● **Raw data**
%%
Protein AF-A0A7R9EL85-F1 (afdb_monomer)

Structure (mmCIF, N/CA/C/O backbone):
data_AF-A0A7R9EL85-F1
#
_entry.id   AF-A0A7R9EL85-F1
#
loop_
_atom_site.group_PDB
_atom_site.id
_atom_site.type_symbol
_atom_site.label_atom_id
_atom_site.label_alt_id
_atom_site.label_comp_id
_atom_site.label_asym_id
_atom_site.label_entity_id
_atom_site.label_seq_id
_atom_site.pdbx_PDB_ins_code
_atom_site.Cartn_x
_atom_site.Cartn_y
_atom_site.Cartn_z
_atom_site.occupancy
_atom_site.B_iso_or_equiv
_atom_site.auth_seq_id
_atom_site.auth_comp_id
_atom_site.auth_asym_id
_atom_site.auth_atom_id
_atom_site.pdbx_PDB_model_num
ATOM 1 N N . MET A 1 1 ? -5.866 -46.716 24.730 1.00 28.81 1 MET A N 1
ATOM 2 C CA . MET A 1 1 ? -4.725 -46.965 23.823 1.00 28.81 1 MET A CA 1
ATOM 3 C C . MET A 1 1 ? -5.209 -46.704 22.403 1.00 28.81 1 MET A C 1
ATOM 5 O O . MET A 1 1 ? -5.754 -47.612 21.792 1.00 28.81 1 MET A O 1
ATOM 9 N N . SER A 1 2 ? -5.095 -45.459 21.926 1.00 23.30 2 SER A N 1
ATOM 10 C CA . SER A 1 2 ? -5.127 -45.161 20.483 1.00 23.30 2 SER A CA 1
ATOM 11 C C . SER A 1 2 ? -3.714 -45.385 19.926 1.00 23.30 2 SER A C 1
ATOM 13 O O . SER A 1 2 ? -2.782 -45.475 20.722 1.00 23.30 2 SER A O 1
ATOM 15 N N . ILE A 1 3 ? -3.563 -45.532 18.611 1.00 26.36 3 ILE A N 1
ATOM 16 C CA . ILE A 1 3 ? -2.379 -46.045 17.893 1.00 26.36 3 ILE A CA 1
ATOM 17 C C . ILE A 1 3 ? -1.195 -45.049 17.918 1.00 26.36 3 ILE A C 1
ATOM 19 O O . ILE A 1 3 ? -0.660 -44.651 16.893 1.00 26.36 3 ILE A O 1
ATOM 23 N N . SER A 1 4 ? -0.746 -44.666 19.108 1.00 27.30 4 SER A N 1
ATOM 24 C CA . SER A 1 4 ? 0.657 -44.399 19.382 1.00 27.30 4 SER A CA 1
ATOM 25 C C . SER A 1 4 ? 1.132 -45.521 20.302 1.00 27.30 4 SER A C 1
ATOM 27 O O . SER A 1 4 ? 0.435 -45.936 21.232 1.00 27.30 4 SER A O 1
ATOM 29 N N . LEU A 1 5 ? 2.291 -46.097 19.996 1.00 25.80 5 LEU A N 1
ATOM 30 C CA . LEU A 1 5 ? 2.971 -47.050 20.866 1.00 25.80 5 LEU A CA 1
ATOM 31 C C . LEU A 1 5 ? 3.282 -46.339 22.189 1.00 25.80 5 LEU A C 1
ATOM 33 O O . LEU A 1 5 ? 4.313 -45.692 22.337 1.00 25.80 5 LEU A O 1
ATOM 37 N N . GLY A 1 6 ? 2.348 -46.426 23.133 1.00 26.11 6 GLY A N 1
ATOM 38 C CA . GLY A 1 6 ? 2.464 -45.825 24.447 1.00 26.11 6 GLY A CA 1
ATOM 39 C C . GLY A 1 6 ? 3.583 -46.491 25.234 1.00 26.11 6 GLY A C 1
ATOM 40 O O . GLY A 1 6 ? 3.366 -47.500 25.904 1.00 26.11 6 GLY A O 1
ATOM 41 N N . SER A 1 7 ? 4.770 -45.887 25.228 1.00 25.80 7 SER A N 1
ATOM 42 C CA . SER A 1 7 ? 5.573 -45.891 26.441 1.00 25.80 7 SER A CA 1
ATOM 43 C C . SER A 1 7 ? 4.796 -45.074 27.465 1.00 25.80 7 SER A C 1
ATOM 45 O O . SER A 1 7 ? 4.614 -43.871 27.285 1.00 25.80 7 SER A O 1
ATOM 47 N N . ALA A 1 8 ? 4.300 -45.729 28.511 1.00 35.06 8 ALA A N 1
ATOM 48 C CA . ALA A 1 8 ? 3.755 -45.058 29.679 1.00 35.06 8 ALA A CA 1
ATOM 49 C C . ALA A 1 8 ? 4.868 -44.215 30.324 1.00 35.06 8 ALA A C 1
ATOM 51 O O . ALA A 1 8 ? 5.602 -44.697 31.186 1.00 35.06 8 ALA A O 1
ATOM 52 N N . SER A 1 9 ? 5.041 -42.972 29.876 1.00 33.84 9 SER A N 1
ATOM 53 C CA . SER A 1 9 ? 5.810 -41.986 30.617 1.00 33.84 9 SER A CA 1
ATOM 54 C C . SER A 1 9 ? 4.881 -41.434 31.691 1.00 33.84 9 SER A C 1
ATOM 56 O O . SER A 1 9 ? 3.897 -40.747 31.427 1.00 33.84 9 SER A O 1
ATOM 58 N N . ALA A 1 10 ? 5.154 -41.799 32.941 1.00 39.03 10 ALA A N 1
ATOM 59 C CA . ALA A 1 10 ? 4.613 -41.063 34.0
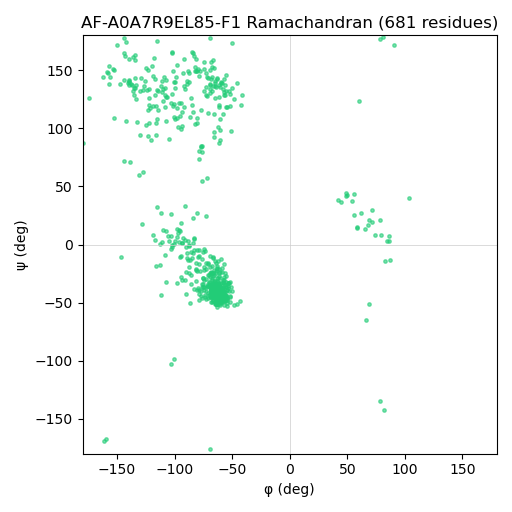67 1.00 39.03 10 ALA A CA 1
ATOM 60 C C . ALA A 1 10 ? 5.097 -39.613 33.915 1.00 39.03 10 ALA A C 1
ATOM 62 O O . ALA A 1 10 ? 6.301 -39.365 33.974 1.00 39.03 10 ALA A O 1
ATOM 63 N N . ALA A 1 11 ? 4.184 -38.679 33.643 1.00 41.84 11 ALA A N 1
ATOM 64 C CA . ALA A 1 11 ? 4.516 -37.268 33.515 1.00 41.84 11 ALA A CA 1
ATOM 65 C C . ALA A 1 11 ? 5.064 -36.764 34.861 1.00 41.84 11 ALA A C 1
ATOM 67 O O . ALA A 1 11 ? 4.319 -36.530 35.808 1.00 41.84 11 ALA A O 1
ATOM 68 N N . THR A 1 12 ? 6.388 -36.650 34.968 1.00 47.94 12 THR A N 1
ATOM 69 C CA . THR A 1 12 ? 7.095 -36.091 36.133 1.00 47.94 12 THR A CA 1
ATOM 70 C C . THR A 1 12 ? 7.164 -34.560 36.102 1.00 47.94 12 THR A C 1
ATOM 72 O O . THR A 1 12 ? 7.815 -33.957 36.951 1.00 47.94 12 THR A O 1
ATOM 75 N N . SER A 1 13 ? 6.518 -33.923 35.125 1.00 57.84 13 SER A N 1
ATOM 76 C CA . SER A 1 13 ? 6.460 -32.473 34.933 1.00 57.84 13 SER A CA 1
ATOM 77 C C . SER A 1 13 ? 5.024 -31.970 35.060 1.00 57.84 13 SER A C 1
ATOM 79 O O . SER A 1 13 ? 4.095 -32.628 34.598 1.00 57.84 13 SER A O 1
ATOM 81 N N . ASP A 1 14 ? 4.859 -30.795 35.668 1.00 76.75 14 ASP A N 1
ATOM 82 C CA . ASP A 1 14 ? 3.580 -30.091 35.785 1.00 76.75 14 ASP A CA 1
ATOM 83 C C . ASP A 1 14 ? 2.893 -29.954 
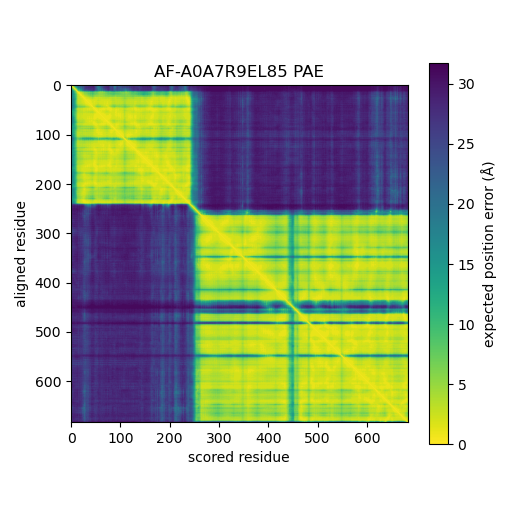34.405 1.00 76.75 14 ASP A C 1
ATOM 85 O O . ASP A 1 14 ? 3.475 -29.330 33.509 1.00 76.75 14 ASP A O 1
ATOM 89 N N . PRO A 1 15 ? 1.679 -30.514 34.210 1.00 75.44 15 PRO A N 1
ATOM 90 C CA . PRO A 1 15 ? 0.945 -30.427 32.949 1.00 75.44 15 PRO A CA 1
ATOM 91 C C . PRO A 1 15 ? 0.759 -28.998 32.432 1.00 75.44 15 PRO A C 1
ATOM 93 O O . PRO A 1 15 ? 0.812 -28.791 31.224 1.00 75.44 15 PRO A O 1
ATOM 96 N N . LEU A 1 16 ? 0.617 -27.997 33.309 1.00 73.62 16 LEU A N 1
ATOM 97 C CA . LEU A 1 16 ? 0.482 -26.597 32.885 1.00 73.62 16 LEU A CA 1
ATOM 98 C C . LEU A 1 16 ? 1.788 -26.035 32.310 1.00 73.62 16 LEU A C 1
ATOM 100 O O . LEU A 1 16 ? 1.768 -25.232 31.382 1.00 73.62 16 LEU A O 1
ATOM 104 N N . THR A 1 17 ? 2.931 -26.499 32.815 1.00 71.12 17 THR A N 1
ATOM 105 C CA . THR A 1 17 ? 4.245 -26.142 32.267 1.00 71.12 17 THR A CA 1
ATOM 106 C C . THR A 1 17 ? 4.481 -26.806 30.904 1.00 71.12 17 THR A C 1
ATOM 108 O O . THR A 1 17 ? 5.098 -26.201 30.028 1.00 71.12 17 THR A O 1
ATOM 111 N N . LEU A 1 18 ? 3.962 -28.024 30.699 1.00 76.12 18 LEU A N 1
ATOM 112 C CA . LEU A 1 18 ? 4.020 -28.719 29.407 1.00 76.12 18 LEU A CA 1
ATOM 113 C C . LEU A 1 18 ? 3.187 -28.012 28.329 1.00 76.12 18 LEU A C 1
ATOM 115 O O . LEU A 1 18 ? 3.636 -27.935 27.191 1.00 76.12 18 LEU A O 1
ATOM 119 N N . VAL A 1 19 ? 2.023 -27.446 28.671 1.00 76.56 19 VAL A N 1
ATOM 120 C CA . VAL A 1 19 ? 1.164 -26.732 27.703 1.00 76.56 19 VAL A CA 1
ATOM 121 C C . VAL A 1 19 ? 1.915 -25.589 27.011 1.00 76.56 19 VAL A C 1
ATOM 123 O O . VAL A 1 19 ? 1.862 -25.490 25.789 1.00 76.56 19 VAL A O 1
ATOM 126 N N . ASN A 1 20 ? 2.702 -24.801 27.751 1.00 71.69 20 ASN A N 1
ATOM 127 C CA . ASN A 1 20 ? 3.506 -23.716 27.168 1.00 71.69 20 ASN A CA 1
ATOM 128 C C . ASN A 1 20 ? 4.573 -24.224 26.180 1.00 71.69 20 ASN A C 1
ATOM 130 O O . ASN A 1 20 ? 4.956 -23.519 25.255 1.00 71.69 20 ASN A O 1
ATOM 134 N N . GLN A 1 21 ? 5.075 -25.448 26.367 1.00 75.25 21 GLN A N 1
ATOM 135 C CA . GLN A 1 21 ? 6.037 -26.057 25.440 1.00 75.25 21 GLN A CA 1
ATOM 136 C C . GLN A 1 21 ? 5.355 -26.596 24.176 1.00 75.25 21 GLN A C 1
ATOM 138 O O . GLN A 1 21 ? 6.006 -26.734 23.141 1.00 75.25 21 GLN A O 1
ATOM 143 N N . LEU A 1 22 ? 4.055 -26.891 24.257 1.00 82.25 22 LEU A N 1
ATOM 144 C CA . LEU A 1 22 ? 3.255 -27.427 23.158 1.00 82.25 22 LEU A CA 1
ATOM 145 C C . LEU A 1 22 ? 2.639 -26.340 22.267 1.00 82.25 22 LEU A C 1
ATOM 147 O O . LEU A 1 22 ? 2.210 -26.655 21.162 1.00 82.25 22 LEU A O 1
ATOM 151 N N . GLU A 1 23 ? 2.647 -25.073 22.694 1.00 81.88 23 GLU A N 1
ATOM 152 C CA . GLU A 1 23 ? 2.139 -23.931 21.915 1.00 81.88 23 GLU A CA 1
ATOM 153 C C . GLU A 1 23 ? 2.779 -23.854 20.518 1.00 81.88 23 GLU A C 1
ATOM 155 O O . GLU A 1 23 ? 2.106 -23.595 19.524 1.00 81.88 23 GLU A O 1
ATOM 160 N N . TYR A 1 24 ? 4.064 -24.209 20.416 1.00 82.25 24 TYR A N 1
ATOM 161 C CA . TYR A 1 24 ? 4.802 -24.267 19.152 1.00 82.25 24 TYR A CA 1
ATOM 162 C C . TYR A 1 24 ? 4.228 -25.256 18.117 1.00 82.25 24 TYR A C 1
ATOM 164 O O . TYR A 1 24 ? 4.479 -25.113 16.919 1.00 82.25 24 TYR A O 1
ATOM 172 N N . PHE A 1 25 ? 3.479 -26.267 18.562 1.00 89.62 25 PHE A N 1
ATOM 173 C CA . PHE A 1 25 ? 2.880 -27.285 17.697 1.00 89.62 25 PHE A CA 1
ATOM 174 C C . PHE A 1 25 ? 1.442 -26.949 17.277 1.00 89.62 25 PHE A C 1
ATOM 176 O O . PHE A 1 25 ? 0.821 -27.721 16.543 1.00 89.62 25 PHE A O 1
ATOM 183 N N . ILE A 1 26 ? 0.900 -25.802 17.695 1.00 93.69 26 ILE A N 1
ATOM 184 C CA . ILE A 1 26 ? -0.422 -25.339 17.268 1.00 93.69 26 ILE A CA 1
ATOM 185 C C . ILE A 1 26 ? -0.290 -24.609 15.923 1.00 93.69 26 ILE A C 1
ATOM 187 O O . ILE A 1 26 ? 0.331 -23.553 15.830 1.00 93.69 26 ILE A O 1
ATOM 191 N N . LEU A 1 27 ? -0.878 -25.171 14.862 1.00 93.44 27 LEU A N 1
ATOM 192 C CA . LEU A 1 27 ? -0.811 -24.607 13.506 1.00 93.44 27 LEU A CA 1
ATOM 193 C C . LEU A 1 27 ? -1.904 -23.556 13.243 1.00 93.44 27 LEU A C 1
ATOM 195 O O . LEU A 1 27 ? -1.729 -22.646 12.439 1.00 93.44 27 LEU A O 1
ATOM 199 N N . ALA A 1 28 ? -3.036 -23.630 13.931 1.00 93.44 28 ALA A N 1
ATOM 200 C CA . ALA A 1 28 ? -4.054 -22.584 13.898 1.00 93.44 28 ALA A CA 1
ATOM 201 C C . ALA A 1 28 ? -4.528 -22.329 15.321 1.00 93.44 28 ALA A C 1
ATOM 203 O O . ALA A 1 28 ? -4.870 -23.288 16.009 1.00 93.44 28 ALA A O 1
ATOM 204 N N . ASP A 1 29 ? -4.526 -21.066 15.748 1.00 94.81 29 ASP A N 1
ATOM 205 C CA . ASP A 1 29 ? -4.957 -20.677 17.088 1.00 94.81 29 ASP A CA 1
ATOM 206 C C . ASP A 1 29 ? -5.975 -19.530 17.064 1.00 94.81 29 ASP A C 1
ATOM 208 O O . ASP A 1 29 ? -5.633 -18.347 17.040 1.00 94.81 29 ASP A O 1
ATOM 212 N N . ASP A 1 30 ? -7.252 -19.905 17.090 1.00 94.69 30 ASP A N 1
ATOM 213 C CA . ASP A 1 30 ? -8.392 -19.002 17.215 1.00 94.69 30 ASP A CA 1
ATOM 214 C C . ASP A 1 30 ? -8.878 -18.835 18.671 1.00 94.69 30 ASP A C 1
ATOM 216 O O . ASP A 1 30 ? -9.994 -18.355 18.904 1.00 94.69 30 ASP A O 1
ATOM 220 N N . SER A 1 31 ? -8.060 -19.175 19.679 1.00 91.19 31 SER A N 1
ATOM 221 C CA . SER A 1 31 ? -8.436 -19.083 21.102 1.00 91.19 31 SER A CA 1
ATOM 222 C C . SER A 1 31 ? -8.950 -17.700 21.509 1.00 91.19 31 SER A C 1
ATOM 224 O O . SER A 1 31 ? -9.863 -17.595 22.328 1.00 91.19 31 SER A O 1
ATOM 226 N N . LEU A 1 32 ? -8.432 -16.621 20.910 1.00 89.19 32 LEU A N 1
ATOM 227 C CA . LEU A 1 32 ? -8.914 -15.258 21.172 1.00 89.19 32 LEU A CA 1
ATOM 228 C C . LEU A 1 32 ? -10.329 -15.003 20.633 1.00 89.19 32 LEU A C 1
ATOM 230 O O . LEU A 1 32 ? -11.096 -14.276 21.267 1.00 89.19 32 LEU A O 1
ATOM 234 N N . LYS A 1 33 ? -10.707 -15.611 19.500 1.00 90.38 33 LYS A N 1
ATOM 235 C CA . LYS A 1 33 ? -12.072 -15.510 18.955 1.00 90.38 33 LYS A CA 1
ATOM 236 C C . LYS A 1 33 ? -13.057 -16.266 19.844 1.00 90.38 33 LYS A C 1
ATOM 238 O O . LYS A 1 33 ? -14.108 -15.728 20.192 1.00 90.38 33 LYS A O 1
ATOM 243 N N . ILE A 1 34 ? -12.661 -17.461 20.293 1.00 95.00 34 ILE A N 1
ATOM 244 C CA . ILE A 1 34 ? -13.405 -18.252 21.284 1.00 95.00 34 ILE A CA 1
ATOM 245 C C . ILE A 1 34 ? -13.583 -17.433 22.568 1.00 95.00 34 ILE A C 1
ATOM 247 O O . ILE A 1 34 ? -14.698 -17.289 23.064 1.00 95.00 34 ILE A O 1
ATOM 251 N N . TRP A 1 35 ? -12.507 -16.832 23.080 1.00 93.38 35 TRP A N 1
ATOM 252 C CA . TRP A 1 35 ? -12.553 -15.994 24.277 1.00 93.38 35 TRP A CA 1
ATOM 253 C C . TRP A 1 35 ? -13.478 -14.784 24.120 1.00 93.38 35 TRP A C 1
ATOM 255 O O . TRP A 1 35 ? -14.292 -14.523 25.005 1.00 93.38 35 TRP A O 1
ATOM 265 N N . SER A 1 36 ? -13.408 -14.076 22.988 1.00 87.56 36 SER A N 1
ATOM 266 C CA . SER A 1 36 ? -14.317 -12.965 22.685 1.00 87.56 36 SER A CA 1
ATOM 267 C C . SER A 1 36 ? -15.774 -13.419 22.743 1.00 87.56 36 SER A C 1
ATOM 269 O O . SER A 1 36 
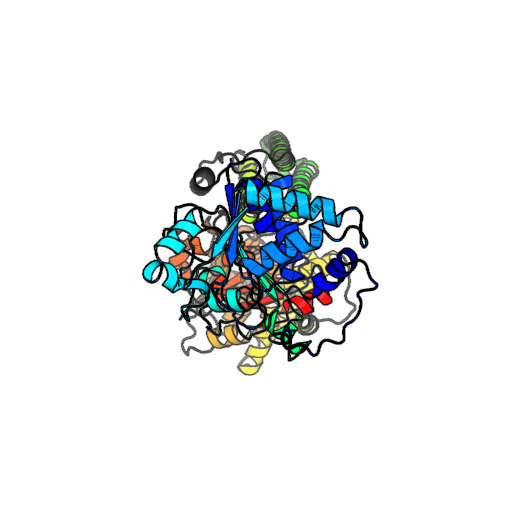? -16.593 -12.791 23.413 1.00 87.56 36 SER A O 1
ATOM 271 N N . LYS A 1 37 ? -16.089 -14.566 22.129 1.00 92.56 37 LYS A N 1
ATOM 272 C CA . LYS A 1 37 ? -17.442 -15.122 22.166 1.00 92.56 37 LYS A CA 1
ATOM 273 C C . LYS A 1 37 ? -17.882 -15.495 23.581 1.00 92.56 37 LYS A C 1
ATOM 275 O O . LYS A 1 37 ? -19.034 -15.258 23.946 1.00 92.56 37 LYS A O 1
ATOM 280 N N . LEU A 1 38 ? -16.983 -16.064 24.385 1.00 93.88 38 LEU A N 1
ATOM 281 C CA . LEU A 1 38 ? -17.250 -16.386 25.787 1.00 93.88 38 LEU A CA 1
ATOM 282 C C . LEU A 1 38 ? -17.549 -15.120 26.603 1.00 93.88 38 LEU A C 1
ATOM 284 O O . LEU A 1 38 ? -18.503 -15.108 27.381 1.00 93.88 38 LEU A O 1
ATOM 288 N N . LEU A 1 39 ? -16.795 -14.034 26.398 1.00 91.25 39 LEU A N 1
ATOM 289 C CA . LEU A 1 39 ? -17.071 -12.743 27.034 1.00 91.25 39 LEU A CA 1
ATOM 290 C C . LEU A 1 39 ? -18.463 -12.214 26.673 1.00 91.25 39 LEU A C 1
ATOM 292 O O . LEU A 1 39 ? -19.181 -11.758 27.566 1.00 91.25 39 LEU A O 1
ATOM 296 N N . ASP A 1 40 ? -18.875 -12.347 25.411 1.00 89.38 40 ASP A N 1
ATOM 297 C CA . ASP A 1 40 ? -20.194 -11.904 24.951 1.00 89.38 40 ASP A CA 1
ATOM 298 C C . ASP A 1 40 ? -21.346 -12.645 25.632 1.00 89.38 40 ASP A C 1
ATOM 300 O O . ASP A 1 40 ? -22.439 -12.091 25.769 1.00 89.38 40 ASP A O 1
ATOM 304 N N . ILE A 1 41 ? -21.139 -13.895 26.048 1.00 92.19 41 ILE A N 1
%%
● **Exercise goal**
Quote every line from the beginning of the entries up to and including the line that contains "ATOM 25 C C".

● **Output**
Protein AF-A0A7R9EL85-F1 (afdb_monomer)

Structure (mmCIF, N/CA/C/O backbone):
data_AF-A0A7R9EL85-F1
#
_entry.id   AF-A0A7R9EL85-F1
#
loop_
_atom_site.group_PDB
_atom_site.id
_atom_site.type_symbol
_atom_site.label_atom_id
_atom_site.label_alt_id
_atom_site.label_comp_id
_atom_site.label_asym_id
_atom_site.label_entity_id
_atom_site.label_seq_id
_atom_site.pdbx_PDB_ins_code
_atom_site.Cartn_x
_atom_site.Cartn_y
_atom_site.Cartn_z
_atom_site.occupancy
_atom_site.B_iso_or_equiv
_atom_site.auth_seq_id
_atom_site.auth_comp_id
_atom_site.auth_asym_id
_atom_site.auth_atom_id
_atom_site.pdbx_PDB_model_num
ATOM 1 N N . MET A 1 1 ? -5.866 -46.716 24.730 1.00 28.81 1 MET A N 1
ATOM 2 C CA . MET A 1 1 ? -4.725 -46.965 23.823 1.00 28.81 1 MET A CA 1
ATOM 3 C C . MET A 1 1 ? -5.209 -46.704 22.403 1.00 28.81 1 MET A C 1
ATOM 5 O O . MET A 1 1 ? -5.754 -47.612 21.792 1.00 28.81 1 MET A O 1
ATOM 9 N N . SER A 1 2 ? -5.095 -45.459 21.926 1.00 23.30 2 SER A N 1
ATOM 10 C CA . SER A 1 2 ? -5.127 -45.161 20.483 1.00 23.30 2 SER A CA 1
ATOM 11 C C . SER A 1 2 ? -3.714 -45.385 19.926 1.00 23.30 2 SER A C 1
ATOM 13 O O . SER A 1 2 ? -2.782 -45.475 20.722 1.00 23.30 2 SER A O 1
ATOM 15 N N . ILE A 1 3 ? -3.563 -45.532 18.611 1.00 26.36 3 ILE A N 1
ATOM 16 C CA . ILE A 1 3 ? -2.379 -46.045 17.893 1.00 26.36 3 ILE A CA 1
ATOM 17 C C . ILE A 1 3 ? -1.195 -45.049 17.918 1.00 26.36 3 ILE A C 1
ATOM 19 O O . ILE A 1 3 ? -0.660 -44.651 16.893 1.00 26.36 3 ILE A O 1
ATOM 23 N N . SER A 1 4 ? -0.746 -44.666 19.108 1.00 27.30 4 SER A N 1
ATOM 24 C CA . SER A 1 4 ? 0.657 -44.399 19.382 1.00 27.30 4 SER A CA 1
ATOM 25 C C . SER A 1 4 ? 1.132 -45.521 20.302 1.00 27.30 4 SER A C 1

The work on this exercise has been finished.